Our government is divided and our electorate is divided and the 2018 attack ads and robocalls are still ringing in our ears.
Good people won their races Tuesday night. Good people lost.
The good people of Minnesota just want to know what happens next.
Minnesota's new governor-elect, Tim Walz, struck a hopeful note after his race was called. Maybe, just maybe, he suggested, the next two years won't be the same partisan clown-car wreck the past two have been for America.
Walz took time out from his victory speech to thank his Republican opponent, Jeff Johnson — someone he said "loves this state dearly ... he was simply putting out a different vision."

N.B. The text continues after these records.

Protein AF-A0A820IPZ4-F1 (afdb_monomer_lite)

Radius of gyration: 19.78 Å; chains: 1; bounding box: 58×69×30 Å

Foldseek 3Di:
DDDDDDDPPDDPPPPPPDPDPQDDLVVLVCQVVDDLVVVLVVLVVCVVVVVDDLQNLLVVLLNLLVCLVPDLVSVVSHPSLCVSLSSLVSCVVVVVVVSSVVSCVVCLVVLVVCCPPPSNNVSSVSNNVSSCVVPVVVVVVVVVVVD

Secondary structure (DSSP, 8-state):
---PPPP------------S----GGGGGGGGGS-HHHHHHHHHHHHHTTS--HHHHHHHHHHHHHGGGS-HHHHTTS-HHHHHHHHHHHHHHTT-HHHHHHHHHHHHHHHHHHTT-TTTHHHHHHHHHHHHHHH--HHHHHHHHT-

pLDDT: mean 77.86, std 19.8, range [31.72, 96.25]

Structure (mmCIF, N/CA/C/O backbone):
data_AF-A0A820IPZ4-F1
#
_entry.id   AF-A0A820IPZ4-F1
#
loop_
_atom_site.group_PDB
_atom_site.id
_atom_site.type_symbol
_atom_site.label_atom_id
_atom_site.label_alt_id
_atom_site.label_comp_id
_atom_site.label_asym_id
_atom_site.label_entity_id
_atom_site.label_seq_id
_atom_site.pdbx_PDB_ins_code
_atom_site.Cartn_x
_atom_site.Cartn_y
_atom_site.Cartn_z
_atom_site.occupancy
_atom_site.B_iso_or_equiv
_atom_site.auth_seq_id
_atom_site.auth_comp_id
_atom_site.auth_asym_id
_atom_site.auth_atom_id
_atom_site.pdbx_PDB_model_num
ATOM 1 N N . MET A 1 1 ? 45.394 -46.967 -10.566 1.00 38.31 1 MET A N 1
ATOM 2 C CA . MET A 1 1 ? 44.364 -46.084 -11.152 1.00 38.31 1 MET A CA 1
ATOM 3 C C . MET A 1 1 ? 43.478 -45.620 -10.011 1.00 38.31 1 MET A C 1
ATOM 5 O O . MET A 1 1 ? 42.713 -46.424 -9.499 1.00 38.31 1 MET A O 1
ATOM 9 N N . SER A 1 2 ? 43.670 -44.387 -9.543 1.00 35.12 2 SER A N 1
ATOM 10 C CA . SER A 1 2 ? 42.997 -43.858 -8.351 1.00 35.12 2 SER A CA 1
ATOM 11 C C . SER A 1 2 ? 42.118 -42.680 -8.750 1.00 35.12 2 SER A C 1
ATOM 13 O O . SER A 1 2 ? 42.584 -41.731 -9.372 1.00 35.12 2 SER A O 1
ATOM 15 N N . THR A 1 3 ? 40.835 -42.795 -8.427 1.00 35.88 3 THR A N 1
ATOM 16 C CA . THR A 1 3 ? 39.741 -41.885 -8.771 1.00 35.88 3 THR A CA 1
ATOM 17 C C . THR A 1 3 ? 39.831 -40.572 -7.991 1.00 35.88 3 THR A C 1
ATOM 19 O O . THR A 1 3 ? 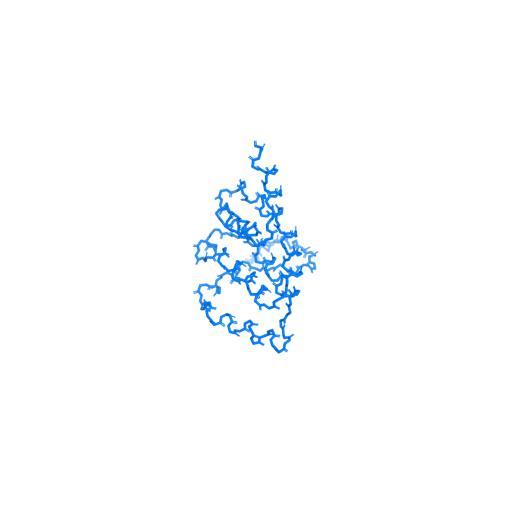39.680 -40.560 -6.767 1.00 35.88 3 THR A O 1
ATOM 22 N N . THR A 1 4 ? 40.037 -39.457 -8.686 1.00 42.69 4 THR A N 1
ATOM 23 C CA . THR A 1 4 ? 39.956 -38.100 -8.134 1.00 42.69 4 THR A CA 1
ATOM 24 C C . THR A 1 4 ? 38.491 -37.686 -7.951 1.00 42.69 4 THR A C 1
ATOM 26 O O . THR A 1 4 ? 37.725 -37.589 -8.906 1.00 42.69 4 THR A O 1
ATOM 29 N N . LYS A 1 5 ? 38.098 -37.466 -6.689 1.00 42.25 5 LYS A N 1
ATOM 30 C CA . LYS A 1 5 ? 36.819 -36.865 -6.270 1.00 42.25 5 LYS A CA 1
ATOM 31 C C . LYS A 1 5 ? 36.663 -35.445 -6.844 1.00 42.25 5 LYS A C 1
ATOM 33 O O . LYS A 1 5 ? 37.659 -34.725 -6.901 1.00 42.25 5 LYS A O 1
ATOM 38 N N . PRO A 1 6 ? 35.438 -34.997 -7.173 1.00 43.16 6 PRO A N 1
ATOM 39 C CA . PRO A 1 6 ? 35.205 -33.621 -7.584 1.00 43.16 6 PRO A CA 1
ATOM 40 C C . PRO A 1 6 ? 35.404 -32.671 -6.397 1.00 43.16 6 PRO A C 1
ATOM 42 O O . PRO A 1 6 ? 34.875 -32.880 -5.300 1.00 43.16 6 PRO A O 1
ATOM 45 N N . SER A 1 7 ? 36.191 -31.627 -6.635 1.00 38.75 7 SER A N 1
ATOM 46 C CA . SER A 1 7 ? 36.401 -30.481 -5.757 1.00 38.75 7 SER A CA 1
ATOM 47 C C . SER A 1 7 ? 35.063 -29.819 -5.429 1.00 38.75 7 SER A C 1
ATOM 49 O O . SER A 1 7 ? 34.377 -29.315 -6.317 1.00 38.75 7 SER A O 1
ATOM 51 N N . ARG A 1 8 ? 34.691 -29.819 -4.146 1.00 40.94 8 ARG A N 1
ATOM 52 C CA . ARG A 1 8 ? 33.571 -29.024 -3.640 1.00 40.94 8 ARG A CA 1
ATOM 53 C C . ARG A 1 8 ? 33.920 -27.549 -3.800 1.00 40.94 8 ARG A C 1
ATOM 55 O O . ARG A 1 8 ? 34.750 -27.022 -3.065 1.00 40.94 8 ARG A O 1
ATOM 62 N N . THR A 1 9 ? 33.274 -26.896 -4.756 1.00 37.22 9 THR A N 1
ATOM 63 C CA . THR A 1 9 ? 33.206 -25.442 -4.845 1.00 37.22 9 THR A CA 1
ATOM 64 C C . THR A 1 9 ? 32.507 -24.946 -3.584 1.00 37.22 9 THR A C 1
ATOM 66 O O . THR A 1 9 ? 31.299 -25.109 -3.424 1.00 37.22 9 THR A O 1
ATOM 69 N N . HIS A 1 10 ? 33.278 -24.410 -2.642 1.00 37.97 10 HIS A N 1
ATOM 70 C CA . HIS A 1 10 ? 32.729 -23.684 -1.508 1.00 37.97 10 HIS A CA 1
ATOM 71 C C . HIS A 1 10 ? 32.104 -22.393 -2.048 1.00 37.97 10 HIS A C 1
ATOM 73 O O . HIS A 1 10 ? 32.813 -21.432 -2.331 1.00 37.97 10 HIS A O 1
ATOM 79 N N . LEU A 1 11 ? 30.779 -22.379 -2.224 1.00 31.72 11 LEU A N 1
ATOM 80 C CA . LEU A 1 11 ? 30.049 -21.116 -2.243 1.00 31.72 11 LEU A CA 1
ATOM 81 C C . LEU A 1 11 ? 30.185 -20.490 -0.848 1.00 31.72 11 LEU A C 1
ATOM 83 O O . LEU A 1 11 ? 29.964 -21.193 0.144 1.00 31.72 11 LEU A O 1
ATOM 87 N N . PRO A 1 12 ? 30.539 -19.201 -0.739 1.00 32.56 12 PRO A N 1
ATOM 88 C CA . PRO A 1 12 ? 30.531 -18.525 0.540 1.00 32.56 12 PRO A CA 1
ATOM 89 C C . PRO A 1 12 ? 29.075 -18.404 0.993 1.00 32.56 12 PRO A C 1
ATOM 91 O O . PRO A 1 12 ? 28.289 -17.638 0.438 1.00 32.56 12 PRO A O 1
ATOM 94 N N . THR A 1 13 ? 28.708 -19.176 2.012 1.00 36.59 13 THR A N 1
ATOM 95 C CA . THR A 1 13 ? 27.517 -18.934 2.821 1.00 36.59 13 THR A CA 1
ATOM 96 C C . THR A 1 13 ? 27.753 -17.632 3.575 1.00 36.59 13 THR A C 1
ATOM 98 O O . THR A 1 13 ? 28.255 -17.619 4.698 1.00 36.59 13 THR A O 1
ATOM 101 N N . HIS A 1 14 ? 27.428 -16.509 2.936 1.00 34.59 14 HIS A N 1
ATOM 102 C CA . HIS A 1 14 ? 27.190 -15.272 3.658 1.00 34.59 14 HIS A CA 1
ATOM 103 C C . HIS A 1 14 ? 25.974 -15.529 4.549 1.00 34.59 14 HIS A C 1
ATOM 105 O O . HIS A 1 14 ? 24.830 -15.543 4.099 1.00 34.59 14 HIS A O 1
ATOM 111 N N . VAL A 1 15 ? 26.246 -15.826 5.816 1.00 36.25 15 VAL A N 1
ATOM 112 C CA . VAL A 1 15 ? 25.248 -15.887 6.878 1.00 36.25 15 VAL A CA 1
ATOM 113 C C . VAL A 1 15 ? 24.734 -14.461 7.056 1.00 36.25 15 VAL A C 1
ATOM 115 O O . VAL A 1 15 ? 25.326 -13.653 7.771 1.00 36.25 15 VAL A O 1
ATOM 118 N N . ILE A 1 16 ? 23.665 -14.125 6.335 1.00 38.62 16 ILE A N 1
ATOM 119 C CA . ILE A 1 16 ? 22.912 -12.893 6.548 1.00 38.62 16 ILE A CA 1
ATOM 120 C C . ILE A 1 16 ? 22.134 -13.094 7.843 1.00 38.62 16 ILE A C 1
ATOM 122 O O . ILE A 1 16 ? 21.102 -13.757 7.899 1.00 38.62 16 ILE A O 1
ATOM 126 N N . ASN A 1 17 ? 22.686 -12.538 8.912 1.00 43.75 17 ASN A N 1
ATOM 127 C CA . ASN A 1 17 ? 22.026 -12.402 10.195 1.00 43.75 17 ASN A CA 1
ATOM 128 C C . ASN A 1 17 ? 21.009 -11.249 10.095 1.00 43.75 17 ASN A C 1
ATOM 130 O O . ASN A 1 17 ? 21.255 -10.165 10.618 1.00 43.75 17 ASN A O 1
ATOM 134 N N . SER A 1 18 ? 19.896 -11.435 9.378 1.00 37.03 18 SER A N 1
ATOM 135 C CA . SER A 1 18 ? 18.794 -10.466 9.364 1.00 37.03 18 SER A CA 1
ATOM 136 C C . SER A 1 18 ? 17.592 -11.053 10.093 1.00 37.03 18 SER A C 1
ATOM 138 O O . SER A 1 18 ? 16.898 -11.928 9.587 1.00 37.03 18 SER A O 1
ATOM 140 N N . LYS A 1 19 ? 17.324 -10.541 11.298 1.00 44.41 19 LYS A N 1
ATOM 141 C CA . LYS A 1 19 ? 16.089 -10.801 12.060 1.00 44.41 19 LYS A CA 1
ATOM 142 C C . LYS A 1 19 ? 14.835 -10.191 11.409 1.00 44.41 19 LYS A C 1
ATOM 144 O O . LYS A 1 19 ? 13.761 -10.232 12.000 1.00 44.41 19 LYS A O 1
ATOM 149 N N . THR A 1 20 ? 14.961 -9.614 10.222 1.00 45.09 20 THR A N 1
ATOM 150 C CA . THR A 1 20 ? 13.853 -9.125 9.410 1.00 45.09 20 THR A CA 1
ATOM 151 C C . THR A 1 20 ? 13.356 -10.274 8.535 1.00 45.09 20 THR A C 1
ATOM 153 O O . THR A 1 20 ? 14.157 -10.814 7.769 1.00 45.09 20 THR A O 1
ATOM 156 N N . PRO A 1 21 ? 12.080 -10.686 8.630 1.00 51.44 21 PRO A N 1
ATOM 157 C CA . PRO A 1 21 ? 11.521 -11.630 7.674 1.00 51.44 21 PRO A CA 1
ATOM 158 C C . PRO A 1 21 ? 11.576 -10.986 6.285 1.00 51.44 21 PRO A C 1
ATOM 160 O O . PRO A 1 21 ? 10.838 -10.051 5.993 1.00 51.44 21 PRO A O 1
ATOM 163 N N . THR A 1 22 ? 12.496 -11.444 5.442 1.00 56.03 22 THR A N 1
ATOM 164 C CA . THR A 1 22 ? 12.574 -11.023 4.046 1.00 56.03 22 THR A CA 1
ATOM 165 C C . THR A 1 22 ? 11.514 -11.786 3.264 1.00 56.03 22 THR A C 1
ATOM 167 O O . THR A 1 22 ? 11.581 -13.009 3.118 1.00 56.03 22 THR A O 1
ATOM 170 N N . PHE A 1 23 ? 10.492 -11.075 2.787 1.00 62.41 23 PHE A N 1
ATOM 171 C CA . PHE A 1 23 ? 9.537 -11.655 1.850 1.00 62.41 23 PHE A CA 1
ATOM 172 C C . PHE A 1 23 ? 10.271 -12.047 0.562 1.00 62.41 23 PHE A C 1
ATOM 174 O O . PHE A 1 23 ? 11.048 -11.278 0.004 1.00 62.41 23 PHE A O 1
ATOM 181 N N . SER A 1 24 ? 10.046 -13.276 0.099 1.00 75.69 24 SER A N 1
ATOM 182 C CA . SER A 1 24 ? 10.620 -13.757 -1.157 1.00 75.69 24 SER A CA 1
ATOM 183 C C . SER A 1 24 ? 9.785 -13.277 -2.340 1.00 75.69 24 SER A C 1
ATOM 185 O O . SER A 1 24 ? 8.558 -13.377 -2.301 1.00 75.69 24 SER A O 1
ATOM 187 N N . PHE A 1 25 ? 10.441 -12.896 -3.443 1.00 76.62 25 PHE A N 1
ATOM 188 C CA . PHE A 1 25 ? 9.785 -12.612 -4.728 1.00 76.62 25 PHE A CA 1
ATOM 189 C C . PHE A 1 25 ? 8.895 -13.763 -5.233 1.00 76.62 25 PHE A C 1
ATOM 191 O O . PHE A 1 25 ? 8.004 -13.543 -6.049 1.00 76.62 25 PHE A O 1
ATOM 198 N N . ALA A 1 26 ? 9.076 -14.987 -4.718 1.00 72.44 26 ALA A N 1
ATOM 199 C CA . ALA A 1 26 ? 8.215 -16.130 -5.015 1.00 72.44 26 ALA A CA 1
ATOM 200 C C . ALA A 1 26 ? 6.725 -15.875 -4.709 1.00 72.44 26 ALA A C 1
ATOM 202 O O . ALA A 1 26 ? 5.868 -16.461 -5.376 1.00 72.44 26 ALA A O 1
ATOM 203 N N . ILE A 1 27 ? 6.406 -14.984 -3.758 1.00 77.38 27 ILE A N 1
ATOM 204 C CA . ILE A 1 27 ? 5.024 -14.618 -3.411 1.00 77.38 27 ILE A CA 1
ATOM 205 C C . ILE A 1 27 ? 4.255 -14.086 -4.628 1.00 77.38 27 ILE A C 1
ATOM 207 O O . ILE A 1 27 ? 3.081 -14.406 -4.789 1.00 77.38 27 ILE A O 1
ATOM 211 N N . PHE A 1 28 ? 4.918 -13.368 -5.541 1.00 75.00 28 PHE A N 1
ATOM 212 C CA . PHE A 1 28 ? 4.273 -12.768 -6.710 1.00 75.00 28 PHE A CA 1
ATOM 213 C C . PHE A 1 28 ? 3.667 -13.787 -7.668 1.00 75.00 28 PHE A C 1
ATOM 215 O O . PHE A 1 28 ? 2.671 -13.497 -8.319 1.00 75.00 28 PHE A O 1
ATOM 222 N N . SER A 1 29 ? 4.189 -15.015 -7.700 1.00 75.25 29 SER A N 1
ATOM 223 C CA . SER A 1 29 ? 3.614 -16.093 -8.515 1.00 75.25 29 SER A CA 1
ATOM 224 C C . SER A 1 29 ? 2.201 -16.514 -8.080 1.00 75.25 29 SER A C 1
ATOM 226 O O . SER A 1 29 ? 1.480 -17.154 -8.850 1.00 75.25 29 SER A O 1
ATOM 228 N N . LEU A 1 30 ? 1.795 -16.155 -6.857 1.00 76.81 30 LEU A N 1
ATOM 229 C CA . LEU A 1 30 ? 0.473 -16.454 -6.312 1.00 76.81 30 LEU A CA 1
ATOM 230 C C . LEU A 1 30 ? -0.576 -15.432 -6.763 1.00 76.81 30 LEU A C 1
ATOM 232 O O . LEU A 1 30 ? -1.724 -15.804 -6.980 1.00 76.81 30 LEU A O 1
ATOM 236 N N . PHE A 1 31 ? -0.183 -14.173 -6.961 1.00 78.44 31 PHE A N 1
ATOM 237 C CA . PHE A 1 31 ? -1.089 -13.045 -7.194 1.00 78.44 31 PHE A CA 1
ATOM 238 C C . PHE A 1 31 ? -1.958 -13.203 -8.458 1.00 78.44 31 PHE A C 1
ATOM 240 O O . PHE A 1 31 ? -3.168 -13.018 -8.347 1.00 78.44 31 PHE A O 1
ATOM 247 N N . PRO A 1 32 ? -1.435 -13.648 -9.625 1.00 74.94 32 PRO A N 1
ATOM 248 C CA . PRO A 1 32 ? -2.262 -13.881 -10.816 1.00 74.94 32 PRO A CA 1
ATOM 249 C C . PRO A 1 32 ? -3.335 -14.963 -10.645 1.00 74.94 32 PRO A C 1
ATOM 251 O O . PRO A 1 32 ? -4.256 -15.058 -11.451 1.00 74.94 32 PRO A O 1
ATOM 254 N N . ARG A 1 33 ? -3.192 -15.834 -9.640 1.00 77.62 33 ARG A N 1
ATOM 255 C CA . ARG A 1 33 ? -4.092 -16.973 -9.405 1.00 77.62 33 ARG A CA 1
ATOM 256 C C . ARG A 1 33 ? -5.189 -16.653 -8.397 1.00 77.62 33 ARG A C 1
ATOM 258 O O . ARG A 1 33 ? -6.067 -17.484 -8.178 1.00 77.62 33 ARG A O 1
ATOM 265 N N . ILE A 1 34 ? -5.120 -15.487 -7.764 1.00 78.44 34 ILE A N 1
ATOM 266 C CA . ILE A 1 34 ? -6.028 -15.092 -6.700 1.00 78.44 34 ILE A CA 1
ATOM 267 C C . ILE A 1 34 ? -7.074 -14.132 -7.274 1.00 78.44 34 ILE A C 1
ATOM 269 O O . ILE A 1 34 ? -6.743 -13.119 -7.882 1.00 78.44 34 ILE A O 1
ATOM 273 N N . GLN A 1 35 ? -8.350 -14.447 -7.056 1.00 78.75 35 GLN A N 1
ATOM 274 C CA . GLN A 1 35 ? -9.457 -13.551 -7.391 1.00 78.75 35 GLN A CA 1
ATOM 275 C C . GLN A 1 35 ? -9.589 -12.466 -6.318 1.00 78.75 35 GLN A C 1
ATOM 277 O O . GLN A 1 35 ? -9.680 -12.791 -5.134 1.00 78.75 35 GLN A O 1
ATOM 282 N N . LEU A 1 36 ? -9.633 -11.193 -6.721 1.00 73.69 36 LEU A N 1
ATOM 283 C CA . LEU A 1 36 ? -9.716 -10.055 -5.793 1.00 73.69 36 LEU A CA 1
ATOM 284 C C . LEU A 1 36 ? -10.957 -10.118 -4.885 1.00 73.69 36 LEU A C 1
ATOM 286 O O . LEU A 1 36 ? -10.844 -9.856 -3.690 1.00 73.69 36 LEU A O 1
ATOM 290 N N . ASP A 1 37 ? -12.104 -10.563 -5.404 1.00 77.50 37 ASP A N 1
ATOM 291 C CA . ASP A 1 37 ? -13.335 -10.711 -4.610 1.00 77.50 37 ASP A CA 1
ATOM 292 C C . ASP A 1 37 ? -13.177 -11.738 -3.476 1.00 77.50 37 ASP A C 1
ATOM 294 O O . ASP A 1 37 ? -13.667 -11.547 -2.362 1.00 77.50 37 ASP A O 1
ATOM 298 N N . ALA A 1 38 ? -12.437 -12.821 -3.735 1.00 83.31 38 ALA A N 1
ATOM 299 C CA . ALA A 1 38 ? -12.141 -13.823 -2.718 1.00 83.31 38 ALA A CA 1
ATOM 300 C C . ALA A 1 38 ? -11.195 -13.268 -1.641 1.00 83.31 38 ALA A C 1
ATOM 302 O O . ALA A 1 38 ? -11.341 -13.606 -0.468 1.00 83.31 38 ALA A O 1
ATOM 303 N N . VAL A 1 39 ? -10.254 -12.395 -2.014 1.00 86.44 39 VAL A N 1
ATOM 304 C CA . VAL A 1 39 ? -9.328 -11.746 -1.070 1.00 86.44 39 VAL A CA 1
ATOM 305 C C . VAL A 1 39 ? -10.075 -10.842 -0.113 1.00 86.44 39 VAL A C 1
ATOM 307 O O . VAL A 1 39 ? -9.852 -10.940 1.088 1.00 86.44 39 VAL A O 1
ATOM 310 N N . ASP A 1 40 ? -10.966 -9.990 -0.619 1.00 85.81 40 ASP A N 1
ATOM 311 C CA . ASP A 1 40 ? -11.740 -9.075 0.222 1.00 85.81 40 ASP A CA 1
ATOM 312 C C . ASP A 1 40 ? -12.562 -9.844 1.268 1.00 85.81 40 ASP A C 1
ATOM 314 O O . ASP A 1 40 ? -12.526 -9.523 2.459 1.00 85.81 40 ASP A O 1
ATOM 318 N N . MET A 1 41 ? -13.223 -10.931 0.852 1.00 88.69 41 MET A N 1
ATOM 319 C CA . MET A 1 41 ? -13.964 -11.805 1.764 1.00 88.69 41 MET A CA 1
ATOM 320 C C . MET A 1 41 ? -13.052 -12.460 2.814 1.00 88.69 41 MET A C 1
ATOM 322 O O . MET A 1 41 ? -13.389 -12.456 3.997 1.00 88.69 41 MET A O 1
ATOM 326 N N . ILE A 1 42 ? -11.890 -12.985 2.410 1.00 91.00 42 ILE A N 1
ATOM 327 C CA . ILE A 1 42 ? -10.923 -13.617 3.323 1.00 91.00 42 ILE A CA 1
ATOM 328 C C . ILE A 1 42 ? -10.366 -12.602 4.326 1.00 91.00 42 ILE A C 1
ATOM 330 O O . ILE A 1 42 ? -10.279 -12.901 5.514 1.00 91.00 42 ILE A O 1
ATOM 334 N N . LEU A 1 43 ? -10.001 -11.400 3.878 1.00 92.62 43 LEU A N 1
ATOM 335 C CA . LEU A 1 43 ? -9.462 -10.362 4.756 1.00 92.62 43 LEU A CA 1
ATOM 336 C C . LEU A 1 43 ? -10.509 -9.901 5.774 1.00 92.62 43 LEU A C 1
ATOM 338 O O . LEU A 1 43 ? -10.165 -9.710 6.939 1.00 92.62 43 LEU A O 1
ATOM 342 N N . LYS A 1 44 ? -11.779 -9.771 5.367 1.00 91.62 44 LYS A N 1
ATOM 343 C CA . LYS A 1 44 ? -12.899 -9.458 6.273 1.00 91.62 44 LYS A CA 1
ATOM 344 C C . LYS A 1 44 ? -13.104 -10.542 7.324 1.00 91.62 44 LYS A C 1
ATOM 346 O O . LYS A 1 44 ? -13.210 -10.218 8.504 1.00 91.62 44 LYS A O 1
ATOM 351 N N . ASP A 1 45 ? -13.111 -11.806 6.909 1.00 94.31 45 ASP A N 1
ATOM 352 C CA . ASP A 1 45 ? -13.235 -12.959 7.808 1.00 94.31 45 ASP A CA 1
ATOM 353 C C . ASP A 1 45 ? -12.088 -12.986 8.832 1.00 94.31 45 ASP A C 1
ATOM 355 O O . ASP A 1 45 ? -12.328 -12.942 10.040 1.00 94.31 45 ASP A O 1
ATOM 359 N N . MET A 1 46 ? -10.841 -12.907 8.354 1.00 95.06 46 MET A N 1
ATOM 360 C CA . MET A 1 46 ? -9.639 -12.876 9.196 1.00 95.06 46 MET A CA 1
ATOM 361 C C . MET A 1 46 ? -9.582 -11.670 10.139 1.00 95.06 46 MET A C 1
ATOM 363 O O . MET A 1 46 ? -8.965 -11.742 11.200 1.00 95.06 46 MET A O 1
ATOM 367 N N . PHE A 1 47 ? -10.157 -10.532 9.749 1.00 93.69 47 PHE A N 1
ATOM 368 C CA . PHE A 1 47 ? -10.233 -9.365 10.622 1.00 93.69 47 PHE A CA 1
ATOM 369 C C . PHE A 1 47 ? -11.315 -9.549 11.692 1.00 93.69 47 PHE A C 1
ATOM 371 O O . PHE A 1 47 ? -11.095 -9.223 12.857 1.00 93.69 47 PHE A O 1
ATOM 378 N N . SER A 1 48 ? -12.464 -10.121 11.321 1.00 92.94 48 SER A N 1
ATOM 379 C CA . SER A 1 48 ? -13.588 -10.350 12.234 1.00 92.94 48 SER A CA 1
ATOM 380 C C . SER A 1 48 ? -13.283 -11.363 13.342 1.00 92.94 48 SER A C 1
ATOM 382 O O . SER A 1 48 ? -13.772 -11.205 14.460 1.00 92.94 48 SER A O 1
ATOM 384 N N . ASP A 1 49 ? -12.443 -12.364 13.063 1.00 94.19 49 ASP A N 1
ATOM 385 C CA . ASP A 1 49 ? -12.039 -13.388 14.033 1.00 94.19 49 ASP A CA 1
ATOM 386 C C . ASP A 1 49 ? -10.695 -13.100 14.731 1.00 94.19 49 ASP A C 1
ATOM 388 O O . ASP A 1 49 ? -10.234 -13.890 15.559 1.00 94.19 49 ASP A O 1
ATOM 392 N N . GLY A 1 50 ? -10.073 -11.953 14.430 1.00 90.38 50 GLY A N 1
ATOM 393 C CA . GLY A 1 50 ? -8.857 -11.468 15.083 1.00 90.38 50 GLY A CA 1
ATOM 394 C C . GLY A 1 50 ? -7.546 -12.095 14.594 1.00 90.38 50 GLY A C 1
ATOM 395 O O . GLY A 1 50 ? -6.487 -11.806 15.161 1.00 90.38 50 GLY A O 1
ATOM 396 N N . ARG A 1 51 ? -7.556 -12.928 13.542 1.00 92.56 51 ARG A N 1
ATOM 397 C CA . ARG A 1 51 ? -6.316 -13.436 12.917 1.00 92.56 51 ARG A CA 1
ATOM 398 C C . ARG A 1 51 ? -5.505 -12.324 12.245 1.00 92.56 51 ARG A C 1
ATOM 400 O O . ARG A 1 51 ? -4.269 -12.396 12.214 1.00 92.56 51 ARG A O 1
ATOM 407 N N . LEU A 1 52 ? -6.183 -11.297 11.740 1.00 94.44 52 LEU A N 1
ATOM 408 C CA . LEU A 1 52 ? -5.613 -10.104 11.124 1.00 94.44 52 LEU A CA 1
ATOM 409 C C . LEU A 1 52 ? -5.959 -8.863 11.957 1.00 94.44 52 LEU A C 1
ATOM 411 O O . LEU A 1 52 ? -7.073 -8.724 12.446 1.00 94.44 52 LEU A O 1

"We can bridge those gaps to create one Minnesota," Walz told a cheering crowd Tuesday night in St. Paul. "We know there are challenges ahead of us. There have been challenges since the first people who were here, the Anishinaabe and the Dakota and the immigrant farmers and the lumberjacks and the miners and everyone else who came after them. But Minnesota has always risen to the occasion."
Seven peaceful hours passed between his remarks and the first presidential tweets of Wednesday morning. Followed by the first speculative news stories about whether U.S. Sen. Amy Klobuchar will mount a 2020 presidential run against Donald Trump.
"The ballot was more than a ballot," Klobuchar said after cruising to re-election Tuesday night. "It appears to me that Minnesotans voted our dreams and not our fears. We voted for common sense and not blistering words. We voted for getting things done and not gamesmanship and we voted for substance instead of subtweets."
Democrats will control the U.S. House and the Minnesota House while Republicans held on to their Senate majorities. So maybe what's next is gridlock and government shutdowns and endless congressional investigations. Then again, the federal government shut down three times in the past year, so maybe gridlock and shutdowns and endless congressional investigations are the one thing that won't change.
What comes next is going to be interesting.
Republican U.S. Rep. Tom Emmer easily won re-election, but he'll be returning to Washington in the political minority for the first time in his congressional career.
"Guided by our Midwest values, I look forward to building on past successes, seizing new opportunities and taking on new challenges as we continue to build a better future for Minnesota and this nation," he said in a statement Wednesday morning, following it up with a letter calling for expanded trade ties with Cuba — an issue on which he's teamed up with Democrats like Klobuchar to push in the past.
And maybe that's what's next. Lawmakers staking out slivers of policy overlap and bits of bipartisan common ground.
"We have to move from campaigning to governing," said newly elected U.S. Sen. Tina Smith. During a campaign, "people talk at each other, they talk about each other, but they don't necessarily talk to each other. ... That's almost never the right way of getting a problem solved."
Americans turned out to vote in record numbers for a midterm election, and in some races, every single one of those votes tipped the balance.
Election officials counted ballots all night long in the First Congressional District in southern Minnesota before they calculated that Jim Hagedorn had won a seat in Congress on his fourth try. The Hennepin County sheriff's race was decided by a 10th of a percentage point. Wisconsin booted its governor. Ted Cruz still has a job.
Minneapolis is sending a refugee — a Muslim woman in a hijab — to Congress. The Iron Range chose a Republican. The Second Congressional District elected Minnesota's first openly gay member of Congress.
"Growing up, I never saw someone who looked like me in a position of leadership," Lt. Gov.-elect Peggy Flanagan, a member of the White Earth band of Ojibwe, said Tuesday night. "My hope is that tonight's victory shows young Native people across the state ... that anything is possible."
That's the beauty and terror of American elections. On election night, anything is possible.
Former U.S. Sen. David Durenberger, who broke with the GOP to endorse Democrats in the 2018 cycle, watched the election results roll in with a worried eye. This year, he said, it seemed like every vote was a referendum on something more than just the names on the ballot.
"I don't recall an election when I felt that every person's vote counted for something bigger than a preferred candidate. Even when it was me or an opponent," he wrote in an e-mail. "It's not about who wins but about what it means to me and people I care about. Right here, in our country and the world."
Now that the votes have been counted, maybe the politicians won't be the only ones who start talking to one another, instead of at or about each other.
"I heard, so many times on the campaign trail, people saying things to me like, 'I can't even talk to my own dad about politics anymore. I get so mad,' " Smith said. "So I think that what's next is ... to just start talking to each other."